Overview
Undi95/ReMM-SLERP-L2-13B: A Recreated and Merged 13B Model
Undi95/ReMM-SLERP-L2-13B is a 13 billion parameter language model that serves as a recreation of the original MythoMax-L2-13b, incorporating updated base models and utilizing the SLERP merging method. This model is built upon the Llama-2-13B architecture and integrates components from several well-regarded models to enhance its capabilities.
Key Characteristics
- Merged Architecture: Created by merging The-Face-Of-Goonery/Chronos-Beluga-v2-13bfp16, jondurbin/airoboros-l2-13b-2.1, NousResearch/Nous-Hermes-Llama2-13b, and The-Face-Of-Goonery/Huginn-13b-v1.2.
- SLERP Merging: Employs the SLERP (Spherical Linear Interpolation) merging technique, specifically a version adapted for notebook usage, to combine the strengths of its constituent models.

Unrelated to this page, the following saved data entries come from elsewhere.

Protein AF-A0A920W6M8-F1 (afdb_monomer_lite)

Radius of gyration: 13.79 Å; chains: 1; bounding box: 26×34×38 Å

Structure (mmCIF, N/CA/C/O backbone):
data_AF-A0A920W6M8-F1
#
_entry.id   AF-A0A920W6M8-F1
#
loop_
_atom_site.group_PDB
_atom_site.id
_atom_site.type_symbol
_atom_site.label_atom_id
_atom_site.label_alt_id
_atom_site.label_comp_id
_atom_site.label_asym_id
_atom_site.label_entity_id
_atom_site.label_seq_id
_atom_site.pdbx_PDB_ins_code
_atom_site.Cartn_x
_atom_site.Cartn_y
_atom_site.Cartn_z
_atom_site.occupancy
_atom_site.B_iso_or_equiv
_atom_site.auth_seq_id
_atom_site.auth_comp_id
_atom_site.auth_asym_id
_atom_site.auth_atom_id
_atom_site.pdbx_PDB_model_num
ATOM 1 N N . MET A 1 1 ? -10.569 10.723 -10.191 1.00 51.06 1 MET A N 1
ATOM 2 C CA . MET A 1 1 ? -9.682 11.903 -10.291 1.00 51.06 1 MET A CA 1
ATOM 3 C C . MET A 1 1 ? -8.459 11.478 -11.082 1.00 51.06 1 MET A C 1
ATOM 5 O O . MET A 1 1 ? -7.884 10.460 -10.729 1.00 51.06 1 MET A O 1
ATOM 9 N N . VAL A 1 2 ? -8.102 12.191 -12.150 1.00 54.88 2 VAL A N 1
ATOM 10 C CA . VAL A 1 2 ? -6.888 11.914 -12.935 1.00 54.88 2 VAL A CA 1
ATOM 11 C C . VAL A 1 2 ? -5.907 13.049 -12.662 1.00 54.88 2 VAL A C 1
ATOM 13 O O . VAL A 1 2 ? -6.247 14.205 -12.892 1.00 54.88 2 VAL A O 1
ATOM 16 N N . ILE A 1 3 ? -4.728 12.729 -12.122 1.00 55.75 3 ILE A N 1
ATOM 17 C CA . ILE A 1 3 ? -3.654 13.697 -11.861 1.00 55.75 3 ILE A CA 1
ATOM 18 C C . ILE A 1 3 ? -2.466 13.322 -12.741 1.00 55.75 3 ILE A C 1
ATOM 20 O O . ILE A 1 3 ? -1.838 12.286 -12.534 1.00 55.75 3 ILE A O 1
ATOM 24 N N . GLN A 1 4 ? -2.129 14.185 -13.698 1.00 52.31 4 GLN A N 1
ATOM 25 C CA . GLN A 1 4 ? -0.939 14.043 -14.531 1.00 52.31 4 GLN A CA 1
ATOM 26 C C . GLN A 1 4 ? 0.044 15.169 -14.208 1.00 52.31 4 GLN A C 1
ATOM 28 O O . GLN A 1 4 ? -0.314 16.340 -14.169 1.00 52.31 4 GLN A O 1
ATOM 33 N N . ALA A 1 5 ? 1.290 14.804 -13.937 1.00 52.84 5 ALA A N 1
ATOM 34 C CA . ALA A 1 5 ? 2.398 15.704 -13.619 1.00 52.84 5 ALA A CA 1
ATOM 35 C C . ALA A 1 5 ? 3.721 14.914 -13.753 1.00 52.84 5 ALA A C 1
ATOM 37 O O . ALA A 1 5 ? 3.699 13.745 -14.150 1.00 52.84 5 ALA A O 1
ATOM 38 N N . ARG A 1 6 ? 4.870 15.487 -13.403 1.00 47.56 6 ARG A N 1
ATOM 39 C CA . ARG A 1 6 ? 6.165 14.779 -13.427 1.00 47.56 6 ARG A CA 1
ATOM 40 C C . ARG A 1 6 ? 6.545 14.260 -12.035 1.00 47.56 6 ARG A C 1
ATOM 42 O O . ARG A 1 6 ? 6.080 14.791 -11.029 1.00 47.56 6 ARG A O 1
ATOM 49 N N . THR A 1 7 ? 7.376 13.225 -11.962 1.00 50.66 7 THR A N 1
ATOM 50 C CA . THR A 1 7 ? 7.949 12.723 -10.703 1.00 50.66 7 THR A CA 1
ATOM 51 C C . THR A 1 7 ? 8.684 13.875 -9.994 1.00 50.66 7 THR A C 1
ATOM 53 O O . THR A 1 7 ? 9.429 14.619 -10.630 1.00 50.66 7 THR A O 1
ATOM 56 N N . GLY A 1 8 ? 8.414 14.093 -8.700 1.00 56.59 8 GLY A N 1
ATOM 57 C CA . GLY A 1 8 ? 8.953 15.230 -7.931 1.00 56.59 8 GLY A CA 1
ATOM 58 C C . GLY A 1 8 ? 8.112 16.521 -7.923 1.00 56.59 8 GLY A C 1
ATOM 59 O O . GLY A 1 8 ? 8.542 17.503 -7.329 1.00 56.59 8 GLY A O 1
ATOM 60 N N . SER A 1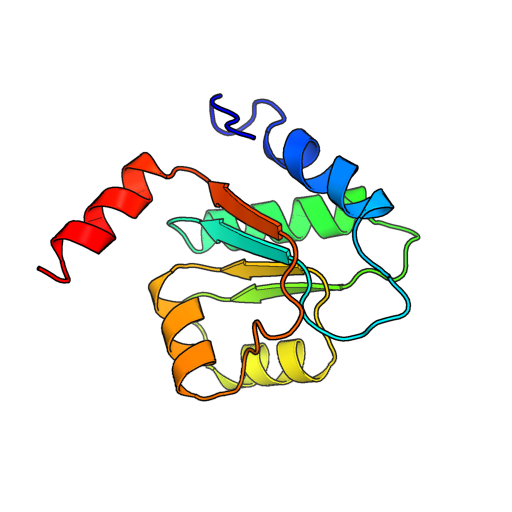 9 ? 6.910 16.549 -8.520 1.00 57.22 9 SER A N 1
ATOM 61 C CA . SER A 1 9 ? 6.067 17.762 -8.606 1.00 57.22 9 SER A CA 1
ATOM 62 C C . SER A 1 9 ? 4.931 17.865 -7.568 1.00 57.22 9 SER A C 1
ATOM 64 O O . SER A 1 9 ? 3.957 18.578 -7.802 1.00 57.22 9 SER A O 1
ATOM 66 N N . GLY A 1 10 ? 4.976 17.104 -6.468 1.00 67.94 10 GLY A N 1
ATOM 67 C CA . GLY A 1 10 ? 3.929 17.136 -5.431 1.00 67.94 10 GLY A CA 1
ATOM 68 C C . GLY A 1 10 ? 2.682 16.275 -5.698 1.00 67.94 10 GLY A C 1
ATOM 69 O O . GLY A 1 10 ? 1.714 16.364 -4.945 1.00 67.94 10 GLY A O 1
ATOM 70 N N . LYS A 1 11 ? 2.689 15.397 -6.716 1.00 78.69 11 LYS A N 1
ATOM 71 C CA . LYS A 1 11 ? 1.582 14.446 -6.959 1.00 78.69 11 LYS A CA 1
ATOM 72 C C . LYS A 1 11 ? 1.276 13.550 -5.770 1.00 78.69 11 LYS A C 1
ATOM 74 O O . LYS A 1 11 ? 0.110 13.301 -5.486 1.00 78.69 11 LYS A O 1
ATOM 79 N N . THR A 1 12 ? 2.328 13.056 -5.119 1.00 83.88 12 THR A N 1
ATOM 80 C CA . THR A 1 12 ? 2.216 12.123 -4.001 1.00 83.88 12 THR A CA 1
ATOM 81 C C . THR A 1 12 ? 1.376 12.745 -2.893 1.00 83.88 12 THR A C 1
ATOM 83 O O . THR A 1 12 ? 0.354 12.191 -2.504 1.00 83.88 12 THR A O 1
ATOM 86 N N . ALA A 1 13 ? 1.697 13.979 -2.495 1.00 86.25 13 ALA A N 1
ATOM 87 C CA . ALA A 1 13 ? 0.880 14.739 -1.553 1.00 86.25 13 ALA A CA 1
ATOM 88 C C . ALA A 1 13 ? -0.549 14.987 -2.074 1.00 86.25 13 ALA A C 1
ATOM 90 O O . ALA A 1 13 ? -1.502 14.886 -1.305 1.00 86.25 13 ALA A O 1
ATOM 91 N N . ALA A 1 14 ? -0.721 15.249 -3.374 1.00 86.62 14 ALA A N 1
ATOM 92 C CA . ALA A 1 14 ? -2.031 15.527 -3.966 1.00 86.62 14 ALA A CA 1
ATOM 93 C C . ALA A 1 14 ? -3.025 14.355 -3.867 1.00 86.62 14 ALA A C 1
ATOM 95 O O . ALA A 1 14 ? -4.229 14.597 -3.792 1.00 86.62 14 ALA A O 1
ATOM 96 N N . PHE A 1 15 ? -2.557 13.100 -3.844 1.00 87.38 15 PHE A N 1
ATOM 97 C CA . PHE A 1 15 ? -3.432 11.953 -3.577 1.00 87.38 15 PHE A CA 1
ATOM 98 C C . PHE A 1 15 ? -3.390 11.464 -2.125 1.00 87.38 15 PHE A C 1
ATOM 100 O O . PHE A 1 15 ? -4.388 10.909 -1.676 1.00 87.38 15 PHE A O 1
ATOM 107 N N . LEU A 1 16 ? -2.300 11.680 -1.380 1.00 92.12 16 LEU A N 1
ATOM 108 C CA . LEU A 1 16 ? -2.180 11.242 0.017 1.00 92.12 16 LEU A CA 1
ATOM 109 C C . LEU A 1 16 ? -2.895 12.157 1.016 1.00 92.12 16 LEU A C 1
ATOM 111 O O . LEU A 1 16 ? -3.431 11.664 2.004 1.00 92.12 16 LEU A O 1
ATOM 115 N N . LEU A 1 17 ? -2.924 13.474 0.794 1.00 92.25 17 LEU A N 1
ATOM 116 C CA . LEU A 1 17 ? -3.593 14.399 1.716 1.00 92.25 17 LEU A CA 1
ATOM 117 C C . LEU A 1 17 ? -5.109 14.151 1.778 1.00 92.25 17 LEU A C 1
ATOM 119 O O . LEU A 1 17 ? -5.622 13.983 2.882 1.00 92.25 17 LEU A O 1
ATOM 123 N N . PRO A 1 18 ? -5.836 14.000 0.649 1.00 91.25 18 PRO A N 1
ATOM 124 C CA . PRO A 1 18 ? -7.264 13.687 0.699 1.00 91.25 18 PRO A CA 1
ATOM 125 C C . PRO A 1 18 ? -7.582 12.305 1.287 1.00 91.25 18 PRO A C 1
ATOM 127 O O . PRO A 1 18 ? -8.746 12.017 1.550 1.00 91.25 18 PRO A O 1
ATOM 130 N N . MET A 1 19 ? -6.592 11.415 1.444 1.00 94.00 19 MET A N 1
ATOM 131 C CA . MET A 1 19 ? -6.800 10.129 2.115 1.00 94.00 19 MET A CA 1
ATOM 132 C C . MET A 1 19 ? -6.985 10.302 3.628 1.00 94.00 19 MET A C 1
ATOM 134 O O . MET A 1 19 ? -7.773 9.557 4.195 1.00 94.00 19 MET A O 1
ATOM 138 N N . LEU A 1 20 ? -6.354 11.296 4.270 1.00 91.00 20 LEU A N 1
ATOM 139 C CA . LEU A 1 20 ? -6.496 11.533 5.720 1.00 91.00 20 LEU A CA 1
ATOM 140 C C . LEU A 1 20 ? -7.956 11.729 6.149 1.00 91.00 20 LEU A C 1
ATOM 142 O O . LEU A 1 20 ? -8.348 11.287 7.220 1.00 91.00 20 LEU A O 1
ATOM 146 N N . GLU A 1 21 ? -8.761 12.367 5.299 1.00 90.12 21 GLU A N 1
ATOM 147 C CA . GLU A 1 21 ? -10.182 12.625 5.563 1.00 90.12 21 GLU A CA 1
ATOM 148 C C . GLU A 1 21 ? -11.097 11.463 5.148 1.00 90.12 21 GLU A C 1
ATOM 150 O O . GLU A 1 21 ? -12.252 11.401 5.561 1.00 90.12 21 GLU A O 1
ATOM 155 N N . ARG A 1 22 ? -10.617 10.563 4.280 1.00 91.81 22 ARG A N 1
ATOM 156 C CA . ARG A 1 22 ? -11.429 9.494 3.669 1.00 91.81 22 ARG A CA 1
ATOM 157 C C . ARG A 1 22 ? -11.225 8.130 4.303 1.00 91.81 22 ARG A C 1
ATOM 159 O O . ARG A 1 22 ? -12.113 7.288 4.194 1.00 91.81 22 ARG A O 1
ATOM 166 N N . LEU A 1 23 ? -10.040 7.881 4.8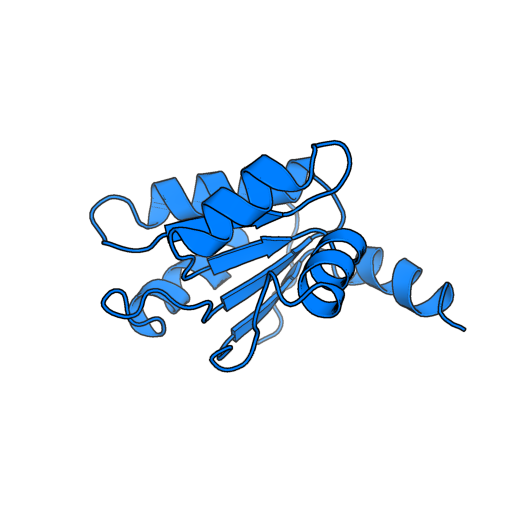48 1.00 95.50 23 LEU A N 1
ATOM 167 C CA . LEU A 1 23 ? -9.703 6.617 5.479 1.00 95.50 23 LEU A CA 1
ATOM 168 C C . LEU A 1 23 ? -10.048 6.693 6.966 1.00 95.50 23 LEU 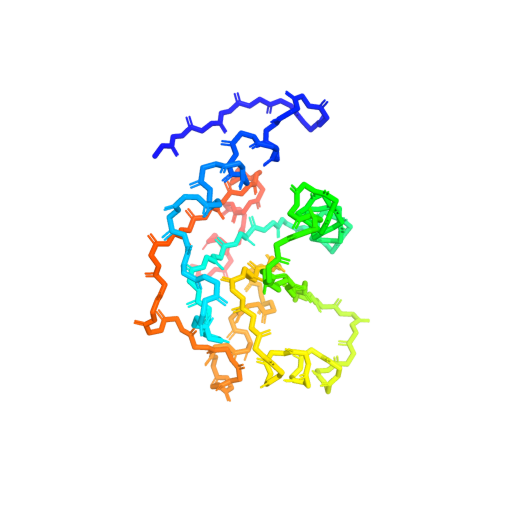A C 1
ATOM 170 O O . LEU A 1 23 ? -9.824 7.709 7.615 1.00 95.50 23 LEU A O 1
ATOM 174 N N . ASP A 1 24 ? -10.561 5.596 7.506 1.00 96.06 24 ASP A N 1
ATOM 175 C CA . ASP A 1 24 ? -10.817 5.448 8.934 1.00 96.06 24 ASP A CA 1
ATOM 176 C C . ASP A 1 24 ? -9.573 4.875 9.620 1.00 96.06 24 ASP A C 1
ATOM 178 O O . ASP A 1 24 ? -9.190 3.736 9.342 1.00 96.06 24 ASP A O 1
ATOM 182 N N . SER A 1 25 ? -8.934 5.651 10.499 1.00 95.25 25 SER A N 1
ATOM 183 C CA . SER A 1 25 ? -7.746 5.217 11.244 1.00 95.25 25 SER A CA 1
ATOM 184 C C . SER A 1 25 ? -8.052 4.230 12.375 1.00 95.25 25 SER A C 1
ATOM 186 O O . SER A 1 25 ? -7.135 3.592 12.887 1.00 95.25 25 SER A O 1
ATOM 188 N N . ALA A 1 26 ? -9.318 4.087 12.783 1.00 95.44 26 ALA A N 1
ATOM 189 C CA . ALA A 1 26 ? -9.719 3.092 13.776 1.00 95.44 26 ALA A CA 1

- Context Length: Supports a context length of 4096 tokens.
- Instruction Following: Uses the Alpaca prompt template, indicating an optimization for instruction-based tasks.
Performance Benchmarks
Evaluated on the Open LLM Leaderboard, ReMM-SLERP-L2-13B achieved an average score of 50.99. Notable individual scores include:
- ARC (25-shot): 60.92
- HellaSwag (10-shot): 83.56
- MMLU (5-shot): 55.33
- TruthfulQA (0-shot): 51.97
- Winogrande (5-shot): 75.22
Use Cases
This model is suitable for applications requiring robust instruction following and general conversational abilities, benefiting from the combined knowledge and reasoning capabilities of its merged components.